One strange trend seems to have been surrounding the airbrushing debate - or, as everyone else knows it, Marketing 101. Considering we live in one of the most developed consumer economies in the world, you'd think the press - which is known for doctoring images themselves - would be the last ones to criticise others, given that's how you promote things. A lift here, a smudge there and the job's a good'n - more sellable, at that.
But no. In the last year or so - and you can search the Daily Mail website as proof - there have been at least 15 stories on the cult of airbrushing. Well, I say cult. It's essentially times when promotions have needed someone that's not only a good actor, singer or personality, but one that's perfectly attractive too. They do their best, of course, though they need a little bit of a boost.
For example, one article went into intrinsic detail about the lack of Keira Knightley's breasts. It's actually pretty sickening, really. Okay, we get it, she doesn't have a bust. We've known that since Bend It Like Beckham.

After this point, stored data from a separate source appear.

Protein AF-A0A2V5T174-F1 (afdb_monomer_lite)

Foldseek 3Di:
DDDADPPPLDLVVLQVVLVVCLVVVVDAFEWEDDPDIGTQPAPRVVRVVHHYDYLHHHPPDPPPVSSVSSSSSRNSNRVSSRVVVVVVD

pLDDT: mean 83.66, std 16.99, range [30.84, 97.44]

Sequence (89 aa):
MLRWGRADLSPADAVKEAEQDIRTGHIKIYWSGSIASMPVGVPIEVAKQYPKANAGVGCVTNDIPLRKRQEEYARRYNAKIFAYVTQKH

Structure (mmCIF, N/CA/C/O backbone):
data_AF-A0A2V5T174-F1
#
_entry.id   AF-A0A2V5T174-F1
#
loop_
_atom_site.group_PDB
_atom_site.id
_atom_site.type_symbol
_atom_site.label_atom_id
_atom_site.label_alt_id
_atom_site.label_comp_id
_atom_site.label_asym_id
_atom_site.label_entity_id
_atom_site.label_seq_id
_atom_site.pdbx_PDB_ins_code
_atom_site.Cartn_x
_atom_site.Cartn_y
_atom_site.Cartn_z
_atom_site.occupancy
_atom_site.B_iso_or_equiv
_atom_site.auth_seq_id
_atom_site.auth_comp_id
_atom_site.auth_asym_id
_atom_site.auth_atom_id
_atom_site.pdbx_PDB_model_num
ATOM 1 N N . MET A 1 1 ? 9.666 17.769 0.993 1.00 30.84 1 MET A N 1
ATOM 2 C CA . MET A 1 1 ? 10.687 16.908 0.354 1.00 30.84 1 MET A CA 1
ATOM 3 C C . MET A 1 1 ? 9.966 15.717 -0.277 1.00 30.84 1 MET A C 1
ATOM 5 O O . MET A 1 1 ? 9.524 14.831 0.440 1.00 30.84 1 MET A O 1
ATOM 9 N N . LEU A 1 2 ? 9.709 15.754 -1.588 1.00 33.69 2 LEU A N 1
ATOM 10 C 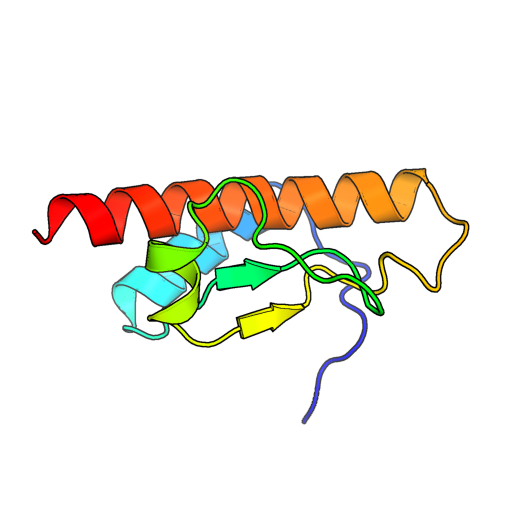CA . LEU A 1 2 ? 8.949 14.718 -2.303 1.00 33.69 2 LEU A CA 1
ATOM 11 C C . LEU A 1 2 ? 9.910 13.604 -2.736 1.00 33.69 2 LEU A C 1
ATOM 13 O O . LEU A 1 2 ? 10.653 13.770 -3.699 1.00 33.69 2 LEU A O 1
ATOM 17 N N . ARG A 1 3 ? 9.931 12.480 -2.011 1.00 40.31 3 ARG A N 1
ATOM 18 C CA . ARG A 1 3 ? 10.805 11.337 -2.320 1.00 40.31 3 ARG A CA 1
ATOM 19 C C . ARG A 1 3 ? 10.176 10.491 -3.437 1.00 40.31 3 ARG A C 1
ATOM 21 O O . ARG A 1 3 ? 9.527 9.482 -3.178 1.00 40.31 3 ARG A O 1
ATOM 28 N N . TRP A 1 4 ? 10.328 10.942 -4.681 1.00 32.88 4 TRP A N 1
ATOM 29 C CA . TRP A 1 4 ? 10.094 10.118 -5.868 1.00 32.88 4 TRP A CA 1
ATOM 30 C C . TRP A 1 4 ? 11.236 9.103 -6.002 1.00 32.88 4 TRP A C 1
ATOM 32 O O . TRP A 1 4 ? 12.399 9.468 -5.874 1.00 32.88 4 TRP A O 1
ATOM 42 N N . GLY A 1 5 ? 10.905 7.835 -6.256 1.00 41.84 5 GLY A N 1
ATOM 43 C CA . GLY A 1 5 ? 11.900 6.798 -6.546 1.00 41.84 5 GLY A CA 1
ATOM 44 C C . GLY A 1 5 ? 12.498 6.129 -5.309 1.00 41.84 5 GLY A C 1
ATOM 45 O O . GLY A 1 5 ? 13.690 6.241 -5.046 1.00 41.84 5 GLY A O 1
ATOM 46 N N . ARG A 1 6 ? 11.691 5.359 -4.572 1.00 52.66 6 ARG A N 1
ATOM 47 C CA . ARG A 1 6 ? 12.241 4.329 -3.685 1.00 52.66 6 ARG A CA 1
ATOM 48 C C . ARG A 1 6 ? 12.697 3.131 -4.528 1.00 52.66 6 ARG A C 1
ATOM 50 O O . ARG A 1 6 ? 11.921 2.232 -4.840 1.00 52.66 6 ARG A O 1
ATOM 57 N N . ALA A 1 7 ? 13.956 3.168 -4.964 1.00 42.47 7 ALA A N 1
ATOM 58 C CA . ALA A 1 7 ? 14.684 2.014 -5.506 1.00 42.47 7 ALA A CA 1
ATOM 59 C C . ALA A 1 7 ? 15.011 0.961 -4.415 1.00 42.47 7 ALA A C 1
ATOM 61 O O . ALA A 1 7 ? 15.564 -0.093 -4.712 1.00 42.47 7 ALA A O 1
ATOM 62 N N . ASP A 1 8 ? 14.630 1.240 -3.164 1.00 52.62 8 ASP A N 1
ATOM 63 C CA . ASP A 1 8 ? 14.869 0.503 -1.920 1.00 52.62 8 ASP A CA 1
ATOM 64 C C . ASP A 1 8 ? 13.607 -0.195 -1.364 1.00 52.62 8 ASP A C 1
ATOM 66 O O . ASP A 1 8 ? 13.595 -0.600 -0.206 1.00 52.62 8 ASP A O 1
ATOM 70 N N . LEU A 1 9 ? 12.537 -0.361 -2.158 1.00 63.16 9 LEU A N 1
ATOM 71 C CA . LEU A 1 9 ? 11.316 -1.071 -1.741 1.00 63.16 9 LEU A CA 1
ATOM 72 C C . LEU A 1 9 ? 11.579 -2.575 -1.553 1.00 63.16 9 LEU A C 1
ATOM 74 O O . LEU A 1 9 ? 11.269 -3.401 -2.414 1.00 63.16 9 LEU A O 1
ATOM 78 N N . SER A 1 10 ? 12.150 -2.940 -0.407 1.00 70.69 10 SER A N 1
ATOM 79 C CA . SER A 1 10 ? 12.205 -4.320 0.055 1.00 70.69 10 SER A CA 1
ATOM 80 C C . SER A 1 10 ? 10.802 -4.767 0.473 1.00 70.69 10 SER A C 1
ATOM 82 O O . SER A 1 10 ? 10.158 -4.092 1.281 1.00 70.69 10 SER A O 1
ATOM 84 N N . PRO A 1 11 ? 10.315 -5.930 0.010 1.00 69.31 11 PRO A N 1
ATOM 85 C CA . PRO A 1 11 ? 9.041 -6.482 0.464 1.00 69.31 11 PRO A CA 1
ATOM 86 C C . PRO A 1 11 ? 8.940 -6.673 1.990 1.00 69.31 11 PRO A C 1
ATOM 88 O O . PRO A 1 11 ? 7.834 -6.756 2.520 1.00 69.31 11 PRO A O 1
ATOM 91 N N . ALA A 1 12 ? 10.068 -6.759 2.705 1.00 73.25 12 ALA A N 1
ATOM 92 C CA . ALA A 1 12 ? 10.089 -6.834 4.168 1.00 73.25 12 ALA A CA 1
ATOM 93 C C . ALA A 1 12 ? 9.771 -5.484 4.841 1.00 73.25 12 ALA A C 1
ATOM 95 O O . ALA A 1 12 ? 9.152 -5.458 5.903 1.00 73.25 12 ALA A O 1
ATOM 96 N N . ASP A 1 13 ? 10.136 -4.367 4.212 1.00 86.81 13 ASP A N 1
ATOM 97 C CA . ASP A 1 13 ? 9.887 -3.029 4.758 1.00 86.81 13 ASP A CA 1
ATOM 98 C C . ASP A 1 13 ? 8.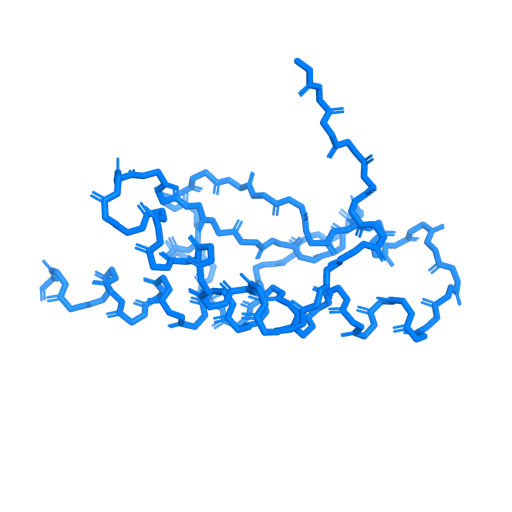434 -2.584 4.553 1.00 86.81 13 ASP A C 1
ATOM 100 O O . ASP A 1 13 ? 7.932 -1.754 5.306 1.00 86.81 13 ASP A O 1
ATOM 104 N N . ALA A 1 14 ? 7.723 -3.195 3.599 1.00 90.81 14 ALA A N 1
ATOM 105 C CA . ALA A 1 14 ? 6.303 -2.946 3.355 1.00 90.81 14 ALA A CA 1
ATOM 106 C C . ALA A 1 14 ? 5.434 -3.209 4.593 1.00 90.81 14 ALA A C 1
ATOM 108 O O . ALA A 1 14 ? 4.555 -2.416 4.922 1.00 90.81 14 ALA A O 1
ATOM 109 N N . VAL A 1 15 ? 5.688 -4.318 5.294 1.00 92.19 15 VAL A N 1
ATOM 110 C CA . VAL A 1 15 ? 4.915 -4.688 6.489 1.00 92.19 15 VAL A CA 1
ATOM 111 C C . VAL A 1 15 ? 5.226 -3.745 7.649 1.00 92.19 15 VAL A C 1
ATOM 113 O O . VAL A 1 15 ? 4.302 -3.273 8.304 1.00 92.19 15 VAL A O 1
ATOM 116 N N . LYS A 1 16 ? 6.506 -3.415 7.859 1.00 92.81 16 LYS A N 1
ATOM 117 C CA . LYS A 1 16 ? 6.930 -2.485 8.916 1.00 92.81 16 LYS A CA 1
ATOM 118 C C . LYS A 1 16 ? 6.335 -1.093 8.719 1.00 92.81 16 LYS A C 1
ATOM 120 O O . LYS A 1 16 ? 5.860 -0.488 9.675 1.00 92.81 16 LYS A O 1
ATOM 125 N N . GLU A 1 17 ? 6.331 -0.599 7.481 1.00 93.50 17 GLU A N 1
ATOM 126 C CA . GLU A 1 17 ? 5.715 0.688 7.159 1.00 93.50 17 GLU A CA 1
ATOM 127 C C . GLU A 1 17 ? 4.202 0.653 7.394 1.00 93.50 17 GLU A C 1
ATOM 129 O O . GLU A 1 17 ? 3.672 1.571 8.010 1.00 93.50 17 GLU A O 1
ATOM 134 N N . ALA A 1 18 ? 3.510 -0.418 6.986 1.00 95.25 18 ALA A N 1
ATOM 135 C CA . ALA A 1 18 ? 2.077 -0.557 7.247 1.00 95.25 18 ALA A CA 1
ATOM 136 C C . ALA A 1 18 ? 1.765 -0.544 8.751 1.00 95.25 18 ALA A C 1
ATOM 138 O O . ALA A 1 18 ? 0.844 0.139 9.185 1.00 95.25 18 ALA A O 1
ATOM 139 N N . GLU A 1 19 ? 2.551 -1.251 9.565 1.00 95.62 19 GLU A N 1
ATOM 140 C CA . GLU A 1 19 ? 2.393 -1.268 11.024 1.00 95.62 19 GLU A CA 1
ATOM 141 C C . GLU A 1 19 ? 2.638 0.107 11.659 1.00 95.62 19 GLU A C 1
ATOM 143 O O . GLU A 1 19 ? 1.919 0.508 12.579 1.00 95.62 19 GLU A O 1
ATOM 148 N N . GLN A 1 20 ? 3.634 0.848 11.171 1.00 95.94 20 GLN A N 1
ATOM 149 C CA . GLN A 1 20 ? 3.908 2.209 11.624 1.00 95.94 20 GLN A CA 1
ATOM 150 C C . GLN A 1 20 ? 2.785 3.178 11.234 1.00 95.94 20 GLN A C 1
ATOM 152 O O . GLN A 1 20 ? 2.343 3.972 12.069 1.00 95.94 20 GLN A O 1
ATOM 157 N N . ASP A 1 21 ? 2.299 3.107 9.998 1.00 96.69 21 ASP A N 1
ATOM 158 C CA . ASP A 1 21 ? 1.206 3.949 9.511 1.00 96.69 21 ASP A CA 1
ATOM 159 C C . ASP A 1 21 ? -0.099 3.644 10.259 1.00 96.69 21 ASP A C 1
ATOM 161 O O . ASP A 1 21 ? -0.803 4.569 10.658 1.00 96.69 21 ASP A O 1
ATOM 165 N N . ILE A 1 22 ? -0.379 2.369 10.561 1.00 96.12 22 ILE A N 1
ATOM 166 C CA . ILE A 1 22 ? -1.496 1.962 11.429 1.00 96.12 22 ILE A CA 1
ATOM 167 C C . ILE A 1 22 ? -1.370 2.587 12.819 1.00 96.12 22 ILE A C 1
ATOM 169 O O . ILE A 1 22 ? -2.330 3.169 13.324 1.00 96.12 22 ILE A O 1
ATOM 173 N N . ARG A 1 23 ? -0.189 2.495 13.440 1.00 96.94 23 ARG A N 1
ATOM 174 C CA . ARG A 1 23 ? 0.059 3.022 14.790 1.00 96.94 23 ARG A CA 1
ATOM 175 C C . ARG A 1 23 ? -0.070 4.541 14.862 1.00 96.94 23 ARG A C 1
ATOM 177 O O . ARG A 1 23 ? -0.504 5.069 15.878 1.00 96.94 23 ARG A O 1
ATOM 184 N N . THR A 1 24 ? 0.346 5.231 13.805 1.00 96.38 24 THR A N 1
ATOM 185 C CA . THR A 1 24 ? 0.381 6.699 13.752 1.00 96.38 24 THR A CA 1
ATOM 186 C C . THR A 1 24 ? -0.850 7.313 13.085 1.00 96.38 24 THR A C 1
ATOM 188 O O . THR A 1 24 ? -0.978 8.531 13.067 1.00 96.38 24 THR A O 1
ATOM 191 N N . GLY A 1 25 ? -1.765 6.493 12.558 1.00 94.19 25 GLY A N 1
ATOM 192 C CA . GLY A 1 25 ? -2.973 6.947 11.869 1.00 94.19 25 GLY A CA 1
ATOM 193 C C . GLY A 1 25 ? -2.738 7.483 10.452 1.00 94.19 25 GLY A C 1
ATOM 194 O O . GLY A 1 25 ? -3.669 8.001 9.840 1.00 94.19 25 GLY A O 1
ATOM 195 N N . HIS A 1 26 ? -1.534 7.338 9.894 1.00 95.12 26 HIS A N 1
ATOM 196 C CA . HIS A 1 26 ? -1.175 7.809 8.550 1.00 95.12 26 HIS A CA 1
ATOM 197 C C . HIS A 1 26 ? -1.523 6.787 7.460 1.00 95.12 26 HIS A C 1
ATOM 199 O O . HIS A 1 26 ? -0.689 6.412 6.636 1.00 95.12 26 HIS A O 1
ATOM 205 N N . ILE A 1 27 ? -2.769 6.316 7.464 1.00 94.62 27 ILE A N 1
ATOM 206 C CA . ILE A 1 27 ? -3.238 5.295 6.526 1.00 94.62 27 ILE A CA 1
ATOM 207 C C . ILE A 1 27 ? -3.218 5.834 5.090 1.00 94.62 27 ILE A C 1
ATOM 209 O O . ILE A 1 27 ? -3.699 6.932 4.811 1.00 94.62 27 ILE A O 1
ATOM 213 N N . LYS A 1 28 ? -2.706 5.024 4.165 1.00 96.50 28 LYS A N 1
ATOM 214 C CA . LYS A 1 28 ? -2.720 5.256 2.715 1.00 96.50 28 LYS A CA 1
ATOM 215 C C . LYS A 1 28 ? -2.932 3.929 1.993 1.00 96.50 28 LYS A C 1
ATOM 217 O O . LYS A 1 28 ? -2.800 2.867 2.592 1.00 96.50 28 LYS A O 1
ATOM 222 N N . ILE A 1 29 ? -3.245 3.981 0.704 1.00 96.75 29 ILE A N 1
ATOM 223 C CA . ILE A 1 29 ? -3.315 2.799 -0.163 1.00 96.75 29 ILE A CA 1
ATOM 224 C C . ILE A 1 29 ? -2.359 2.996 -1.329 1.00 96.75 29 ILE A C 1
ATOM 226 O O . ILE A 1 29 ? -2.342 4.057 -1.954 1.00 96.75 29 ILE A O 1
ATOM 230 N N . TYR A 1 30 ? -1.566 1.972 -1.635 1.00 94.88 30 TYR A N 1
ATOM 231 C CA . TYR A 1 30 ? -0.690 1.962 -2.797 1.00 94.88 30 TYR A CA 1
ATOM 232 C C . TYR A 1 30 ? -1.431 1.560 -4.072 1.00 94.88 30 TYR A C 1
ATOM 234 O O . TYR A 1 30 ? -2.160 0.565 -4.113 1.00 94.88 30 TYR A O 1
ATOM 242 N N . TRP A 1 31 ? -1.185 2.318 -5.134 1.00 92.56 31 TRP A N 1
ATOM 243 C CA . TRP A 1 31 ? -1.743 2.112 -6.465 1.00 92.56 31 TRP A CA 1
ATOM 244 C C . TRP A 1 31 ? -0.614 1.871 -7.463 1.00 92.56 31 TRP A C 1
ATOM 246 O O . TRP A 1 31 ? 0.394 2.579 -7.443 1.00 92.56 31 TRP A O 1
ATOM 256 N N . SER A 1 32 ? -0.786 0.890 -8.344 1.00 87.56 32 SER A N 1
ATOM 257 C CA . SER A 1 32 ? 0.159 0.574 -9.419 1.00 87.56 32 SER A CA 1
ATOM 258 C C . SER A 1 32 ? -0.341 1.125 -10.751 1.00 87.56 32 SER A C 1
ATOM 260 O O . SER A 1 32 ? -1.546 1.197 -10.984 1.00 87.56 32 SER A O 1
ATOM 262 N N . GLY A 1 33 ? 0.594 1.510 -11.619 1.00 77.75 33 GLY A N 1
ATOM 263 C CA . GLY A 1 33 ? 0.326 2.137 -12.914 1.00 77.75 33 GLY A CA 1
ATOM 264 C C . GLY A 1 33 ? 0.336 3.668 -12.859 1.00 77.75 33 GLY A C 1
ATOM 265 O O . GLY A 1 33 ? -0.036 4.271 -11.851 1.00 77.75 33 GLY A O 1
ATOM 266 N N . SER A 1 34 ? 0.792 4.293 -13.948 1.00 70.75 34 SER A N 1
ATOM 267 C CA . SER A 1 34 ? 0.890 5.751 -14.098 1.00 70.75 34 SER A CA 1
ATOM 268 C C . SER A 1 34 ? -0.175 6.353 -15.020 1.00 70.75 34 SER A C 1
ATOM 270 O O . SER A 1 34 ? -0.622 7.457 -14.736 1.00 70.75 34 SER A O 1
ATOM 272 N N . ILE A 1 35 ? -0.617 5.647 -16.072 1.00 72.12 35 ILE A N 1
ATOM 273 C CA . ILE A 1 35 ? -1.696 6.110 -16.973 1.00 72.12 35 ILE A CA 1
A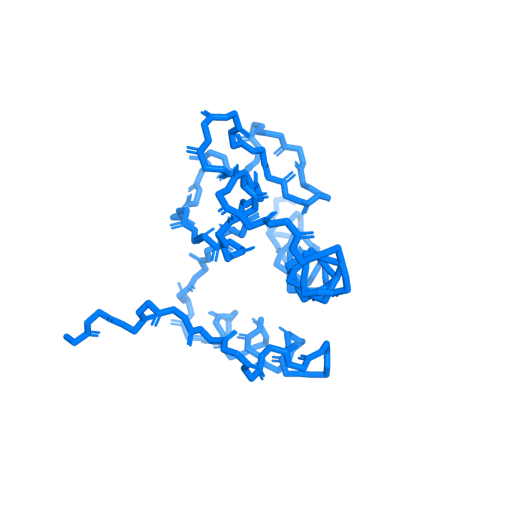TOM 274 C C . ILE A 1 35 ? -3.043 5.534 -16.519 1.00 72.12 35 ILE A C 1
ATOM 276 O O . ILE A 1 35 ? -3.946 6.273 -16.144 1.00 72.12 35 ILE A O 1
ATOM 280 N N . ALA A 1 36 ? -3.150 4.205 -16.476 1.00 76.62 36 ALA A N 1
ATOM 281 C CA . ALA A 1 36 ? -4.256 3.502 -15.837 1.00 76.62 36 ALA A CA 1
ATOM 282 C C . ALA A 1 36 ? -3.766 2.992 -14.479 1.00 76.62 36 ALA A C 1
ATOM 284 O O . ALA A 1 36 ? -2.962 2.063 -14.411 1.00 76.62 36 ALA A O 1
ATOM 285 N N . SER A 1 37 ? -4.188 3.661 -13.407 1.00 85.94 37 SER A N 1
ATOM 286 C CA . SER A 1 37 ? -3.729 3.375 -12.049 1.00 85.94 37 SER A CA 1
ATOM 287 C C . SER A 1 37 ? -4.805 2.618 -11.279 1.00 85.94 37 SER A C 1
ATOM 289 O O . SER A 1 37 ? -5.939 3.086 -11.212 1.00 85.94 37 SER A O 1
ATOM 291 N N . MET A 1 38 ? -4.450 1.480 -10.682 1.00 90.12 38 MET A N 1
ATOM 292 C CA . MET A 1 38 ? -5.365 0.634 -9.908 1.00 90.12 38 MET A CA 1
ATOM 293 C C . MET A 1 38 ? -4.790 0.326 -8.520 1.00 90.12 38 MET A C 1
ATOM 295 O O . MET A 1 38 ? -3.567 0.182 -8.386 1.00 90.12 38 MET A O 1
ATOM 299 N N . PRO A 1 39 ? -5.636 0.204 -7.482 1.00 93.94 39 PRO A N 1
ATOM 300 C CA . PRO A 1 39 ? -5.181 -0.212 -6.164 1.00 93.94 39 PRO A CA 1
ATOM 301 C C . PRO A 1 39 ? -4.697 -1.663 -6.213 1.00 93.94 39 PRO A C 1
ATOM 303 O O . PRO A 1 39 ? -5.336 -2.537 -6.798 1.00 93.94 39 PRO A O 1
ATOM 306 N N . VAL A 1 40 ? -3.551 -1.933 -5.592 1.00 93.75 40 VAL A N 1
ATOM 307 C CA . VAL A 1 40 ? -2.968 -3.280 -5.610 1.00 93.75 40 VAL A CA 1
ATOM 308 C C . VAL A 1 40 ? -3.619 -4.129 -4.523 1.00 93.75 40 VAL A C 1
ATOM 310 O O . VAL A 1 40 ? -3.395 -3.881 -3.341 1.00 93.75 40 VAL A O 1
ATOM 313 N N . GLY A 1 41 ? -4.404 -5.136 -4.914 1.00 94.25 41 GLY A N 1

But what about Ricky Gervais, the love/hate figure from comedy shows and films around the world? Well, those wrinkles certainly didn't show on his recent poster for The Invention of Lying.
Kate Winslet, despite looking in her mid-20s anyway - and utterly stunning at that - isn't apparently allowed to have blotchy skin on a serious photoshoot according to the Daily Mail, which is why they got an expert in to say exactly why she isn't as attractive as she blatantly is.
And the worst thing is, the Daily Mail makes itself out to be a bastion of justice; a freer of minds; a firm proponent of truth.
Yet one twisted sentence was all it took to show just how needless vendettas boil over to seemingly incandescent rage. Congratulations, Daily Mail - only you could ever make me feel sorry for Kerry Katona.
On the morning of Monday September 21st, the Daily Mail put up a story regarding the questionable character entitled "Laughing Kerry Katona swigs an alcopop during family trip to the beach".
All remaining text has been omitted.